"""

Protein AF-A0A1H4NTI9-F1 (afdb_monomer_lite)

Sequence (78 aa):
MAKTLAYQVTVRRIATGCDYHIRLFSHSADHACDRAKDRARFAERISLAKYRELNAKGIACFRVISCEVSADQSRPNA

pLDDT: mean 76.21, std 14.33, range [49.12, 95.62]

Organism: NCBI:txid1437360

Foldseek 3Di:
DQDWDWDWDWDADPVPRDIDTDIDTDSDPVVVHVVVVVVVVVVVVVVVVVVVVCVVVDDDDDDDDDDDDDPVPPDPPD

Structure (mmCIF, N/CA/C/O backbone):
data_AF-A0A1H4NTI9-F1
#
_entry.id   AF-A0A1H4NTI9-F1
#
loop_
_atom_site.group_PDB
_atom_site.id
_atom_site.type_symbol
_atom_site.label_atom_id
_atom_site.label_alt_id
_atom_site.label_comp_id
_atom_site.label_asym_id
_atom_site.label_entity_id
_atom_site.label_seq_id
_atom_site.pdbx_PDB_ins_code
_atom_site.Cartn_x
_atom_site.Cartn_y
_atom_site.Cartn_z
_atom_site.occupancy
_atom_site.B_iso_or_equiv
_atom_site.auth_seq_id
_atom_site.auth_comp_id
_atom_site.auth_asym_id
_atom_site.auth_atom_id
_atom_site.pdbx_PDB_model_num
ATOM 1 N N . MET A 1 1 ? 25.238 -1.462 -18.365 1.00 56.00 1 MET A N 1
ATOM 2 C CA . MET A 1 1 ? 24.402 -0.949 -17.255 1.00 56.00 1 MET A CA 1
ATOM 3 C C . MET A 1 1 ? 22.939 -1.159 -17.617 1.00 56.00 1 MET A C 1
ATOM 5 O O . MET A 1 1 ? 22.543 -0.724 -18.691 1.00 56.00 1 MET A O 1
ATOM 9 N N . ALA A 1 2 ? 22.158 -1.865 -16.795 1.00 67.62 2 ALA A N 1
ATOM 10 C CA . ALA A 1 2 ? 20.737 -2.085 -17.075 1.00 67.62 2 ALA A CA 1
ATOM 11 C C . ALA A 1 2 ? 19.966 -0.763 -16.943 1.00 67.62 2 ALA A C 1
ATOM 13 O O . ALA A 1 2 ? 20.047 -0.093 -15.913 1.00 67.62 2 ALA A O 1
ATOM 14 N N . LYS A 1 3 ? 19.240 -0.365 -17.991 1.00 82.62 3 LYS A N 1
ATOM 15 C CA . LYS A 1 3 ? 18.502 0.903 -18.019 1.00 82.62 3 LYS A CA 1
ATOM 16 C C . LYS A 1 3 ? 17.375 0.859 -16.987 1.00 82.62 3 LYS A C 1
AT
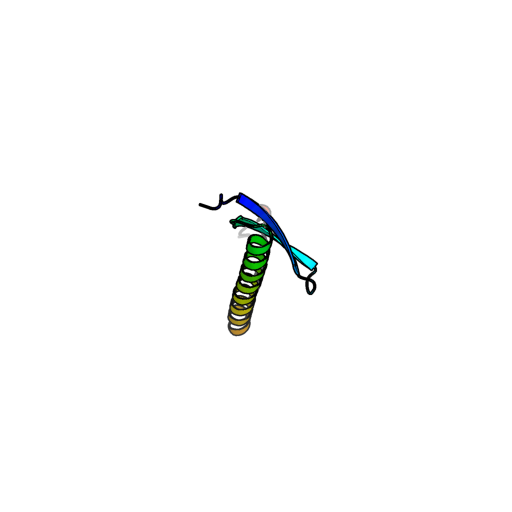OM 18 O O . LYS A 1 3 ? 16.545 -0.044 -17.007 1.00 82.62 3 LYS A O 1
ATOM 23 N N . THR A 1 4 ? 17.360 1.816 -16.068 1.00 89.62 4 THR A N 1
ATOM 24 C CA . THR A 1 4 ? 16.284 1.945 -15.083 1.00 89.62 4 THR A CA 1
ATOM 25 C C . THR A 1 4 ? 15.051 2.546 -15.754 1.00 89.62 4 THR A C 1
ATOM 27 O O . THR A 1 4 ? 15.143 3.585 -16.408 1.00 89.62 4 THR A O 1
ATOM 30 N N . LEU A 1 5 ? 13.898 1.905 -15.587 1.00 92.12 5 LEU A N 1
ATOM 31 C CA . LEU A 1 5 ? 12.606 2.329 -16.124 1.00 92.12 5 LEU A CA 1
ATOM 32 C C . LEU A 1 5 ? 11.649 2.686 -14.985 1.00 92.12 5 LEU A C 1
ATOM 34 O O . LEU A 1 5 ? 11.773 2.179 -13.869 1.00 92.12 5 LEU A O 1
ATOM 38 N N . ALA A 1 6 ? 10.703 3.580 -15.265 1.00 94.25 6 ALA A N 1
ATOM 39 C CA . ALA A 1 6 ? 9.645 3.937 -14.331 1.00 94.25 6 ALA A CA 1
ATOM 40 C C . ALA A 1 6 ? 8.456 2.985 -14.499 1.00 94.25 6 ALA A C 1
ATOM 42 O O . ALA A 1 6 ? 7.888 2.892 -15.583 1.00 94.25 6 ALA A O 1
ATOM 43 N N . TYR A 1 7 ? 8.049 2.344 -13.411 1.00 93.50 7 TYR A N 1
ATOM 44 C CA . TYR A 1 7 ? 6.887 1.472 -13.340 1.00 93.50 7 TYR A CA 1
ATOM 45 C C . TYR A 1 7 ? 5.829 2.097 -12.434 1.00 93.50 7 TYR A C 1
ATOM 47 O O . TYR A 1 7 ? 6.147 2.645 -11.374 1.00 93.50 7 TYR A O 1
ATOM 55 N N . GLN A 1 8 ? 4.573 2.004 -12.861 1.00 95.62 8 GLN A N 1
ATOM 56 C CA . GLN A 1 8 ? 3.409 2.308 -12.037 1.00 95.62 8 GLN A CA 1
ATOM 57 C C . GLN A 1 8 ? 2.858 0.982 -11.526 1.00 95.62 8 GLN A C 1
ATOM 59 O O . GLN A 1 8 ? 2.381 0.171 -12.316 1.00 95.62 8 GLN A O 1
ATOM 64 N N . VAL A 1 9 ? 2.970 0.741 -10.222 1.00 94.75 9 VAL A N 1
ATOM 65 C CA . VAL A 1 9 ? 2.526 -0.508 -9.603 1.00 94.75 9 VAL A CA 1
ATOM 66 C C . VAL A 1 9 ? 1.333 -0.214 -8.707 1.00 94.75 9 VAL A C 1
ATOM 68 O O . VAL A 1 9 ? 1.392 0.685 -7.869 1.00 94.75 9 VAL A O 1
ATOM 71 N N . THR A 1 10 ? 0.264 -0.989 -8.873 1.00 93.69 10 THR A N 1
ATOM 72 C CA . THR A 1 10 ? -0.901 -0.949 -7.986 1.00 93.69 10 THR A CA 1
ATOM 73 C C . THR A 1 10 ? -0.879 -2.178 -7.089 1.00 93.69 10 THR A C 1
ATOM 75 O O . THR A 1 10 ? -0.841 -3.305 -7.579 1.00 93.69 10 THR A O 1
ATOM 78 N N . VAL A 1 11 ? -0.892 -1.967 -5.775 1.00 90.88 11 VAL A N 1
ATOM 79 C CA . VAL A 1 11 ? -0.946 -3.035 -4.773 1.00 90.88 11 VAL A CA 1
ATOM 80 C C . VAL A 1 11 ? -2.303 -2.980 -4.085 1.00 90.88 11 VAL A C 1
ATOM 82 O O . VAL A 1 11 ? -2.577 -2.043 -3.338 1.00 90.88 11 VAL A O 1
ATOM 85 N N . ARG A 1 12 ? -3.144 -3.988 -4.322 1.00 88.31 12 ARG A N 1
ATOM 86 C CA . ARG A 1 12 ? -4.455 -4.114 -3.677 1.00 88.31 12 ARG A CA 1
ATOM 87 C C . ARG A 1 12 ? -4.341 -4.845 -2.348 1.00 88.31 12 ARG A C 1
ATOM 89 O O . ARG A 1 12 ? -3.807 -5.953 -2.282 1.00 88.31 12 ARG A O 1
ATOM 96 N N . ARG A 1 13 ? -4.903 -4.265 -1.292 1.00 82.75 13 ARG A N 1
ATOM 97 C CA . ARG A 1 13 ? -5.040 -4.917 0.011 1.00 82.75 13 ARG A CA 1
ATOM 98 C C . ARG A 1 13 ? -6.378 -5.640 0.083 1.00 82.75 13 ARG A C 1
ATOM 100 O O . ARG A 1 13 ? -7.418 -5.004 0.188 1.00 82.75 13 ARG A O 1
ATOM 107 N N . ILE A 1 14 ? -6.345 -6.971 0.088 1.00 82.81 14 ILE A N 1
ATOM 108 C CA . ILE A 1 14 ? -7.560 -7.806 0.091 1.00 82.81 14 ILE A CA 1
ATOM 109 C C . ILE A 1 14 ? -8.423 -7.542 1.334 1.00 82.81 14 ILE A C 1
ATOM 111 O O . ILE A 1 14 ? -9.636 -7.429 1.223 1.00 82.81 14 ILE A O 1
ATOM 115 N N . ALA A 1 15 ? -7.800 -7.373 2.504 1.00 76.69 15 ALA A N 1
ATOM 116 C CA . ALA A 1 15 ? -8.517 -7.218 3.770 1.00 76.69 15 ALA A CA 1
ATOM 117 C C . ALA A 1 15 ? -9.363 -5.934 3.874 1.00 76.69 15 ALA A C 1
ATOM 119 O O . ALA A 1 15 ? -10.363 -5.930 4.581 1.00 76.69 15 ALA A O 1
ATOM 120 N N . THR A 1 16 ? -8.965 -4.843 3.209 1.00 78.38 16 THR A N 1
ATOM 121 C CA . THR A 1 16 ? -9.685 -3.555 3.275 1.00 78.38 16 THR A CA 1
ATOM 122 C C . THR A 1 16 ? -10.200 -3.066 1.928 1.00 78.38 16 THR A C 1
ATOM 124 O O . THR A 1 16 ? -10.869 -2.041 1.878 1.00 78.38 16 THR A O 1
ATOM 127 N N . GLY A 1 17 ? -9.857 -3.746 0.832 1.00 81.62 17 GLY A N 1
ATOM 128 C CA . GLY A 1 17 ? -10.165 -3.307 -0.529 1.00 81.62 17 GLY A CA 1
ATOM 129 C C . GLY A 1 17 ? -9.414 -2.048 -0.978 1.00 81.62 17 GLY A C 1
ATOM 130 O O . GLY A 1 17 ? -9.720 -1.513 -2.037 1.00 81.62 17 GLY A O 1
ATOM 131 N N . CYS A 1 18 ? -8.447 -1.555 -0.195 1.00 80.75 18 CYS A N 1
ATOM 132 C CA . CYS A 1 18 ? -7.699 -0.342 -0.529 1.00 80.75 18 CYS A CA 1
ATOM 133 C C . CYS A 1 18 ? -6.605 -0.628 -1.561 1.00 80.75 18 CYS A C 1
ATOM 135 O O . CYS A 1 18 ? -5.876 -1.616 -1.432 1.00 80.75 18 CYS A O 1
ATOM 137 N N . ASP A 1 19 ? -6.430 0.291 -2.508 1.00 88.56 19 ASP A N 1
ATOM 138 C CA . ASP A 1 19 ? -5.382 0.227 -3.523 1.00 88.56 19 ASP A CA 1
ATOM 139 C C . ASP A 1 19 ? -4.270 1.240 -3.226 1.00 88.56 19 ASP A C 1
ATOM 141 O O . ASP A 1 19 ? -4.517 2.423 -2.992 1.00 88.56 19 ASP A O 1
ATOM 145 N N . TYR A 1 20 ? -3.023 0.770 -3.246 1.00 85.19 20 TYR A N 1
ATOM 146 C CA . TYR A 1 20 ? -1.833 1.610 -3.160 1.00 85.19 20 TYR A CA 1
ATOM 147 C C . TYR A 1 20 ? -1.237 1.785 -4.549 1.00 85.19 20 TYR A C 1
ATOM 149 O O . TYR A 1 20 ? -0.777 0.816 -5.154 1.00 85.19 20 TYR A O 1
ATOM 157 N N . HIS A 1 21 ? -1.185 3.022 -5.030 1.00 91.44 21 HIS A N 1
ATOM 158 C CA . HIS A 1 21 ? -0.531 3.360 -6.290 1.00 91.44 21 HIS A CA 1
ATOM 159 C C . HIS A 1 21 ? 0.885 3.865 -6.012 1.00 91.44 21 HIS A C 1
ATOM 161 O O . HIS A 1 21 ? 1.075 4.888 -5.353 1.00 91.44 21 HIS A O 1
ATOM 167 N N . ILE A 1 22 ? 1.892 3.130 -6.484 1.00 91.12 22 ILE A N 1
ATOM 168 C CA . ILE A 1 22 ? 3.299 3.402 -6.188 1.00 91.12 22 ILE A CA 1
ATOM 169 C C . ILE A 1 22 ? 4.080 3.512 -7.494 1.00 91.12 22 ILE A C 1
ATOM 171 O O . ILE A 1 22 ? 4.183 2.557 -8.265 1.00 91.12 22 ILE A O 1
ATOM 175 N N . ARG A 1 23 ? 4.708 4.672 -7.703 1.00 92.62 23 ARG A N 1
ATOM 176 C CA . ARG A 1 23 ? 5.673 4.871 -8.786 1.00 92.62 23 ARG A CA 1
ATOM 177 C C . ARG A 1 23 ? 7.067 4.441 -8.336 1.00 92.62 23 ARG A C 1
ATOM 179 O O . ARG A 1 23 ? 7.571 4.921 -7.317 1.00 92.62 23 ARG A O 1
ATOM 186 N N . LEU A 1 24 ? 7.707 3.553 -9.096 1.00 91.69 24 LEU A N 1
ATOM 187 C CA . LEU A 1 24 ? 9.019 2.988 -8.772 1.00 91.69 24 LEU A CA 1
ATOM 188 C C . LEU A 1 24 ? 9.941 2.973 -9.985 1.00 91.69 24 LEU A C 1
ATOM 190 O O . LEU A 1 24 ? 9.545 2.582 -11.073 1.00 91.69 24 LEU A O 1
ATOM 194 N N . PHE A 1 25 ? 11.203 3.328 -9.769 1.00 92.88 25 PHE A N 1
ATOM 195 C CA . PHE A 1 25 ? 12.257 3.156 -10.765 1.00 92.88 25 PHE A CA 1
ATOM 196 C C . PHE A 1 25 ? 12.961 1.818 -10.537 1.00 92.88 25 PHE A C 1
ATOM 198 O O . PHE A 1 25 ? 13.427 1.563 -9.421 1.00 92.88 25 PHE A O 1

"""

# [ASSIGNMENT]
Take the lines from the one containing "ATOM 188 C C" to the last line of the material above and write them out exactly.

# [RESPONSE]
ATOM 188 C C . LEU A 1 24 ? 9.941 2.973 -9.985 1.00 91.69 24 LEU A C 1
ATOM 190 O O . LEU A 1 24 ? 9.545 2.582 -11.073 1.00 91.69 24 LEU A O 1
ATOM 194 N N . PHE A 1 25 ? 11.203 3.328 -9.769 1.00 92.88 25 PHE A N 1
ATOM 195 C CA . PHE A 1 25 ? 12.257 3.156 -10.765 1.00 92.88 25 PHE A CA 1
ATOM 196 C C . PHE A 1 25 ? 12.961 1.818 -10.537 1.00 92.88 25 PHE A C 1
ATOM 198 O O . PHE A 1 25 ? 13.427 1.563 -9.421 1.00 92.88 25 PHE A O 1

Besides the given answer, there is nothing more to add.